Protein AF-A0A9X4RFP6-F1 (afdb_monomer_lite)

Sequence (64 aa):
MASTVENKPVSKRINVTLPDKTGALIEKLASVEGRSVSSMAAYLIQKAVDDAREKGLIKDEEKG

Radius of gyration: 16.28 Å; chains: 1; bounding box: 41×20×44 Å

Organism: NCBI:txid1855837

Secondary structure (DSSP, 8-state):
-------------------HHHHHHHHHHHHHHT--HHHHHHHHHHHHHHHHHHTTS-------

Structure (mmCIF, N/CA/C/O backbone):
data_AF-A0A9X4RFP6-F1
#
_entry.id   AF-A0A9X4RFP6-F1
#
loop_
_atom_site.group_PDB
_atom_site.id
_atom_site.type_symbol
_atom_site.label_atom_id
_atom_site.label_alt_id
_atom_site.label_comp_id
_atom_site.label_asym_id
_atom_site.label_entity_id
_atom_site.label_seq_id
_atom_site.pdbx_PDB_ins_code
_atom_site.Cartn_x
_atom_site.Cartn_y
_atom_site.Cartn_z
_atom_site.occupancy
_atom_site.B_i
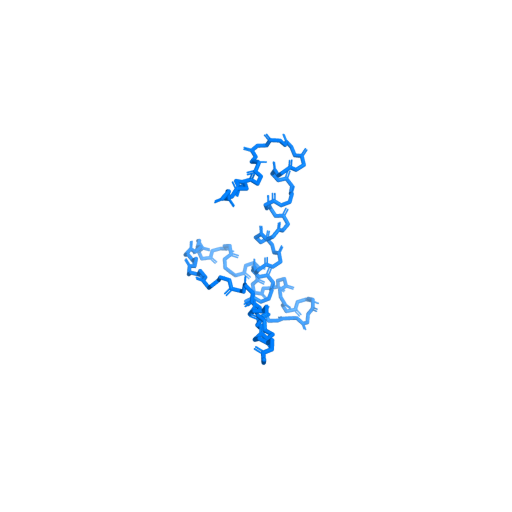so_or_equiv
_atom_site.auth_seq_id
_atom_site.auth_comp_id
_atom_site.auth_asym_id
_atom_site.auth_atom_id
_atom_site.pdbx_PDB_model_num
ATOM 1 N N . MET A 1 1 ? 28.587 7.095 33.034 1.00 44.34 1 MET A N 1
ATOM 2 C CA . MET A 1 1 ? 28.532 6.913 31.568 1.00 44.34 1 MET A CA 1
ATOM 3 C C . MET A 1 1 ? 27.083 6.627 31.208 1.00 44.34 1 MET A C 1
ATOM 5 O O . MET A 1 1 ? 26.602 5.540 31.496 1.00 44.34 1 MET A O 1
ATOM 9 N N . ALA A 1 2 ? 26.350 7.636 30.732 1.00 46.38 2 ALA A N 1
ATOM 10 C CA . ALA A 1 2 ? 24.960 7.472 30.318 1.00 46.38 2 ALA A CA 1
ATOM 11 C C . ALA A 1 2 ? 24.956 6.749 28.968 1.00 46.38 2 ALA A C 1
ATOM 13 O O . ALA A 1 2 ? 25.500 7.259 27.992 1.00 46.38 2 ALA A O 1
ATOM 14 N N . SER A 1 3 ? 24.417 5.534 28.943 1.00 48.16 3 SER A N 1
ATOM 15 C CA . SER A 1 3 ? 24.234 4.791 27.701 1.00 48.16 3 SER A CA 1
ATOM 16 C C . SER A 1 3 ? 23.070 5.437 26.961 1.00 48.16 3 SER A C 1
ATOM 18 O O . SER A 1 3 ? 21.919 5.283 27.362 1.00 48.16 3 SER A O 1
ATOM 20 N N . THR A 1 4 ? 23.377 6.225 25.932 1.00 55.78 4 THR A N 1
ATOM 21 C CA . THR A 1 4 ? 22.393 6.728 24.975 1.00 55.78 4 THR A CA 1
ATOM 22 C C . THR A 1 4 ? 21.691 5.520 24.370 1.00 55.78 4 THR A C 1
ATOM 24 O O . THR A 1 4 ? 22.307 4.736 23.652 1.00 55.78 4 THR A O 1
ATOM 27 N N . VAL A 1 5 ? 20.420 5.326 24.720 1.00 60.78 5 VAL A N 1
ATOM 28 C CA . VAL A 1 5 ? 19.578 4.285 24.134 1.00 60.78 5 VAL A CA 1
ATOM 29 C C . VAL A 1 5 ? 19.401 4.667 22.670 1.00 60.78 5 VAL A C 1
ATOM 31 O O . VAL A 1 5 ? 18.663 5.596 22.349 1.00 60.78 5 VAL A O 1
ATOM 34 N N . GLU A 1 6 ? 20.151 4.020 21.783 1.00 54.06 6 GLU A N 1
ATOM 35 C CA . GLU A 1 6 ? 19.987 4.186 20.346 1.00 54.06 6 GLU A CA 1
ATOM 36 C C . GLU A 1 6 ? 18.552 3.786 19.988 1.00 54.06 6 GLU A C 1
ATOM 38 O O . GLU A 1 6 ? 18.188 2.607 20.009 1.00 54.06 6 GLU A O 1
ATOM 43 N N . ASN A 1 7 ? 17.714 4.781 19.694 1.00 56.34 7 ASN A N 1
ATOM 44 C CA . ASN A 1 7 ? 16.391 4.586 19.122 1.00 56.34 7 ASN A CA 1
ATOM 45 C C . ASN A 1 7 ? 16.578 3.994 17.716 1.00 56.34 7 ASN A C 1
ATOM 47 O O . ASN A 1 7 ? 16.711 4.719 16.729 1.00 56.34 7 ASN A O 1
ATOM 51 N N . LYS A 1 8 ? 16.702 2.662 17.641 1.00 56.84 8 LYS A N 1
ATOM 52 C CA . LYS A 1 8 ? 16.783 1.922 16.380 1.00 56.84 8 LYS A CA 1
ATOM 53 C C . LYS A 1 8 ? 15.585 2.314 15.515 1.00 56.84 8 LYS A C 1
ATOM 55 O O . LYS A 1 8 ? 14.465 2.283 16.023 1.00 56.84 8 LYS A O 1
ATOM 60 N N . PRO A 1 9 ? 15.769 2.598 14.215 1.00 53.78 9 PRO A N 1
ATOM 61 C CA . PRO A 1 9 ? 14.640 2.815 13.327 1.00 53.78 9 PRO A CA 1
ATOM 62 C C . PRO A 1 9 ? 13.805 1.529 13.324 1.00 53.78 9 PRO A C 1
ATOM 64 O O . PRO A 1 9 ? 14.249 0.486 12.842 1.00 53.78 9 PRO A O 1
ATOM 67 N N . VAL A 1 10 ? 12.622 1.582 13.939 1.00 62.47 10 VAL A N 1
ATOM 68 C CA . VAL A 1 10 ? 11.698 0.452 14.139 1.00 62.47 10 VAL A CA 1
ATOM 69 C C . VAL A 1 10 ? 10.993 0.076 12.834 1.00 62.47 10 VAL A C 1
ATOM 71 O O . VAL A 1 10 ? 9.775 -0.027 12.750 1.00 62.47 10 VAL A O 1
ATOM 74 N N . SER A 1 11 ? 11.760 -0.142 11.771 1.00 67.44 11 SER A N 1
ATOM 75 C CA . SER A 1 11 ? 11.248 -0.703 10.530 1.00 67.44 11 SER A CA 1
ATOM 76 C C . SER A 1 11 ? 11.071 -2.208 10.720 1.00 67.44 11 SER A C 1
ATOM 78 O O . SER A 1 11 ? 12.022 -2.985 10.605 1.00 67.44 11 SER A O 1
ATOM 80 N N . LYS A 1 12 ? 9.846 -2.645 11.027 1.00 78.06 12 LYS A N 1
ATOM 81 C CA . LYS A 1 12 ? 9.503 -4.071 10.991 1.00 78.06 12 LYS A CA 1
ATOM 82 C C . LYS A 1 12 ? 9.442 -4.523 9.533 1.00 78.06 12 LYS A C 1
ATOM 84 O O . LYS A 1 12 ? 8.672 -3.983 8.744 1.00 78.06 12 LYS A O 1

..........

The copy must match every line of the data exactly and contain no pictures.

Exercise answer |
Protein AF-A0A9X4RFP6-F1 (afdb_monomer_lite)

Sequence (64 aa):
MASTVENKPVSKRINVTLPDKTGALIEKLASVEGRSVSSMAAYLIQKAVDDAREKGLIKDEEKG

Radius of gyration: 16.28 Å; chains: 1; bounding box: 41×20×44 Å

Organism: NCBI:txid1855837

Secondary structure (DSSP, 8-state):
-------------------HHHHHHHHHHHHHHT--HHHHHHHHHHHHHHHHHHTTS-------

Structure (mmCIF, N/CA/C/O backbone):
data_AF-A0A9X4RFP6-F1
#
_entry.id   AF-A0A9X4RFP6-F1
#
loop_
_atom_site.group_PDB
_atom_site.id
_atom_site.type_symbol
_atom_site.label_atom_id
_atom_site.label_alt_id
_atom_site.label_comp_id
_atom_site.label_asym_id
_atom_site.label_entity_id
_atom_site.label_seq_id
_atom_site.pdbx_PDB_ins_code
_atom_site.Cartn_x
_atom_site.Cartn_y
_atom_site.Cartn_z
_atom_site.occupancy
_atom_site.B_i
so_or_equiv
_atom_site.auth_seq_id
_atom_site.auth_comp_id
_atom_site.auth_asym_id
_atom_site.auth_atom_id
_atom_site.pdbx_PDB_model_num
ATOM 1 N N . MET A 1 1 ? 28.587 7.095 33.034 1.00 44.34 1 MET A N 1
ATOM 2 C CA . MET A 1 1 ? 28.532 6.913 31.568 1.00 44.34 1 MET A CA 1
ATOM 3 C C . MET A 1 1 ? 27.083 6.627 31.208 1.00 44.34 1 MET A C 1
ATOM 5 O O . MET A 1 1 ? 26.602 5.540 31.496 1.00 44.34 1 MET A O 1
ATOM 9 N N . ALA A 1 2 ? 26.350 7.636 30.732 1.00 46.38 2 ALA A N 1
ATOM 10 C CA . ALA A 1 2 ? 24.960 7.472 30.318 1.00 46.38 2 ALA A CA 1
ATOM 11 C C . ALA A 1 2 ? 24.956 6.749 28.968 1.00 46.38 2 ALA A C 1
ATOM 13 O O . ALA A 1 2 ? 25.500 7.259 27.992 1.00 46.38 2 ALA A O 1
ATOM 14 N N . SER A 1 3 ? 24.417 5.534 28.943 1.00 48.16 3 SER A N 1
ATOM 15 C CA . SER A 1 3 ? 24.234 4.791 27.701 1.00 48.16 3 SER A CA 1
ATOM 16 C C . SER A 1 3 ? 23.070 5.437 26.961 1.00 48.16 3 SER A C 1
ATOM 18 O O . SER A 1 3 ? 21.919 5.283 27.362 1.00 48.16 3 SER A O 1
ATOM 20 N N . THR A 1 4 ? 23.377 6.225 25.932 1.00 55.78 4 THR A N 1
ATOM 21 C CA . THR A 1 4 ? 22.393 6.728 24.975 1.00 55.78 4 THR A CA 1
ATOM 22 C C . THR A 1 4 ? 21.691 5.520 24.370 1.00 55.78 4 THR A C 1
ATOM 24 O O . THR A 1 4 ? 22.307 4.736 23.652 1.00 55.78 4 THR A O 1
ATOM 27 N N . VAL A 1 5 ? 20.420 5.326 24.720 1.00 60.78 5 VAL A N 1
ATOM 28 C CA . VAL A 1 5 ? 19.578 4.285 24.134 1.00 60.78 5 VAL A CA 1
ATOM 29 C C . VAL A 1 5 ? 19.401 4.667 22.670 1.00 60.78 5 VAL A C 1
ATOM 31 O O . VAL A 1 5 ? 18.663 5.596 22.349 1.00 60.78 5 VAL A O 1
ATOM 34 N N . GLU A 1 6 ? 20.151 4.020 21.783 1.00 54.06 6 GLU A N 1
ATOM 35 C CA . GLU A 1 6 ? 19.987 4.186 20.346 1.00 54.06 6 GLU A CA 1
ATOM 36 C C . GLU A 1 6 ? 18.552 3.786 19.988 1.00 54.06 6 GLU A C 1
ATOM 38 O O . GLU A 1 6 ? 18.188 2.607 20.009 1.00 54.06 6 GLU A O 1
ATOM 43 N N . ASN A 1 7 ? 17.714 4.781 19.694 1.00 56.34 7 ASN A N 1
ATOM 44 C CA . ASN A 1 7 ? 16.391 4.586 19.122 1.00 56.34 7 ASN A CA 1
ATOM 45 C C . ASN A 1 7 ? 16.578 3.994 17.716 1.00 56.34 7 ASN A C 1
ATOM 47 O O . ASN A 1 7 ? 16.711 4.719 16.729 1.00 56.34 7 ASN A O 1
ATOM 51 N N . LYS A 1 8 ? 16.702 2.662 17.641 1.00 56.84 8 LYS A N 1
ATOM 52 C CA . LYS A 1 8 ? 16.783 1.922 16.380 1.00 56.84 8 LYS A CA 1
ATOM 53 C C . LYS A 1 8 ? 15.585 2.314 15.515 1.00 56.84 8 LYS A C 1
ATOM 55 O O . LYS A 1 8 ? 14.465 2.283 16.023 1.00 56.84 8 LYS A O 1
ATOM 60 N N . PRO A 1 9 ? 15.769 2.598 14.215 1.00 53.78 9 PRO A N 1
ATOM 61 C CA . PRO A 1 9 ? 14.640 2.815 13.327 1.00 53.78 9 PRO A CA 1
ATOM 62 C C . PRO A 1 9 ? 13.805 1.529 13.324 1.00 53.78 9 PRO A C 1
ATOM 64 O O . PRO A 1 9 ? 14.249 0.486 12.842 1.00 53.78 9 PRO A O 1
ATOM 67 N N . VAL A 1 10 ? 12.622 1.582 13.939 1.00 62.47 10 VAL A N 1
ATOM 68 C CA . VAL A 1 10 ? 11.698 0.452 14.139 1.00 62.47 10 VAL A CA 1
ATOM 69 C C . VAL A 1 10 ? 10.993 0.076 12.834 1.00 62.47 10 VAL A C 1
ATOM 71 O O . VAL A 1 10 ? 9.775 -0.027 12.750 1.00 62.47 10 VAL A O 1
ATOM 74 N N . SER A 1 11 ? 11.760 -0.142 11.771 1.00 67.44 11 SER A N 1
ATOM 75 C CA . SER A 1 11 ? 11.248 -0.703 10.530 1.00 67.44 11 SER A CA 1
ATOM 76 C C . SER A 1 11 ? 11.071 -2.208 10.720 1.00 67.44 11 SER A C 1
ATOM 78 O O . SER A 1 11 ? 12.022 -2.985 10.605 1.00 67.44 11 SER A O 1
ATOM 80 N N . LYS A 1 12 ? 9.846 -2.645 11.027 1.00 78.06 12 LYS A N 1
ATOM 81 C CA . LYS A 1 12 ? 9.503 -4.071 10.991 1.00 78.06 12 LYS A CA 1
ATOM 82 C C . LYS A 1 12 ? 9.442 -4.523 9.533 1.00 78.06 12 LYS A C 1
ATOM 84 O O . LYS A 1 12 ? 8.672 -3.983 8.744 1.00 78.06 12 LYS A O 1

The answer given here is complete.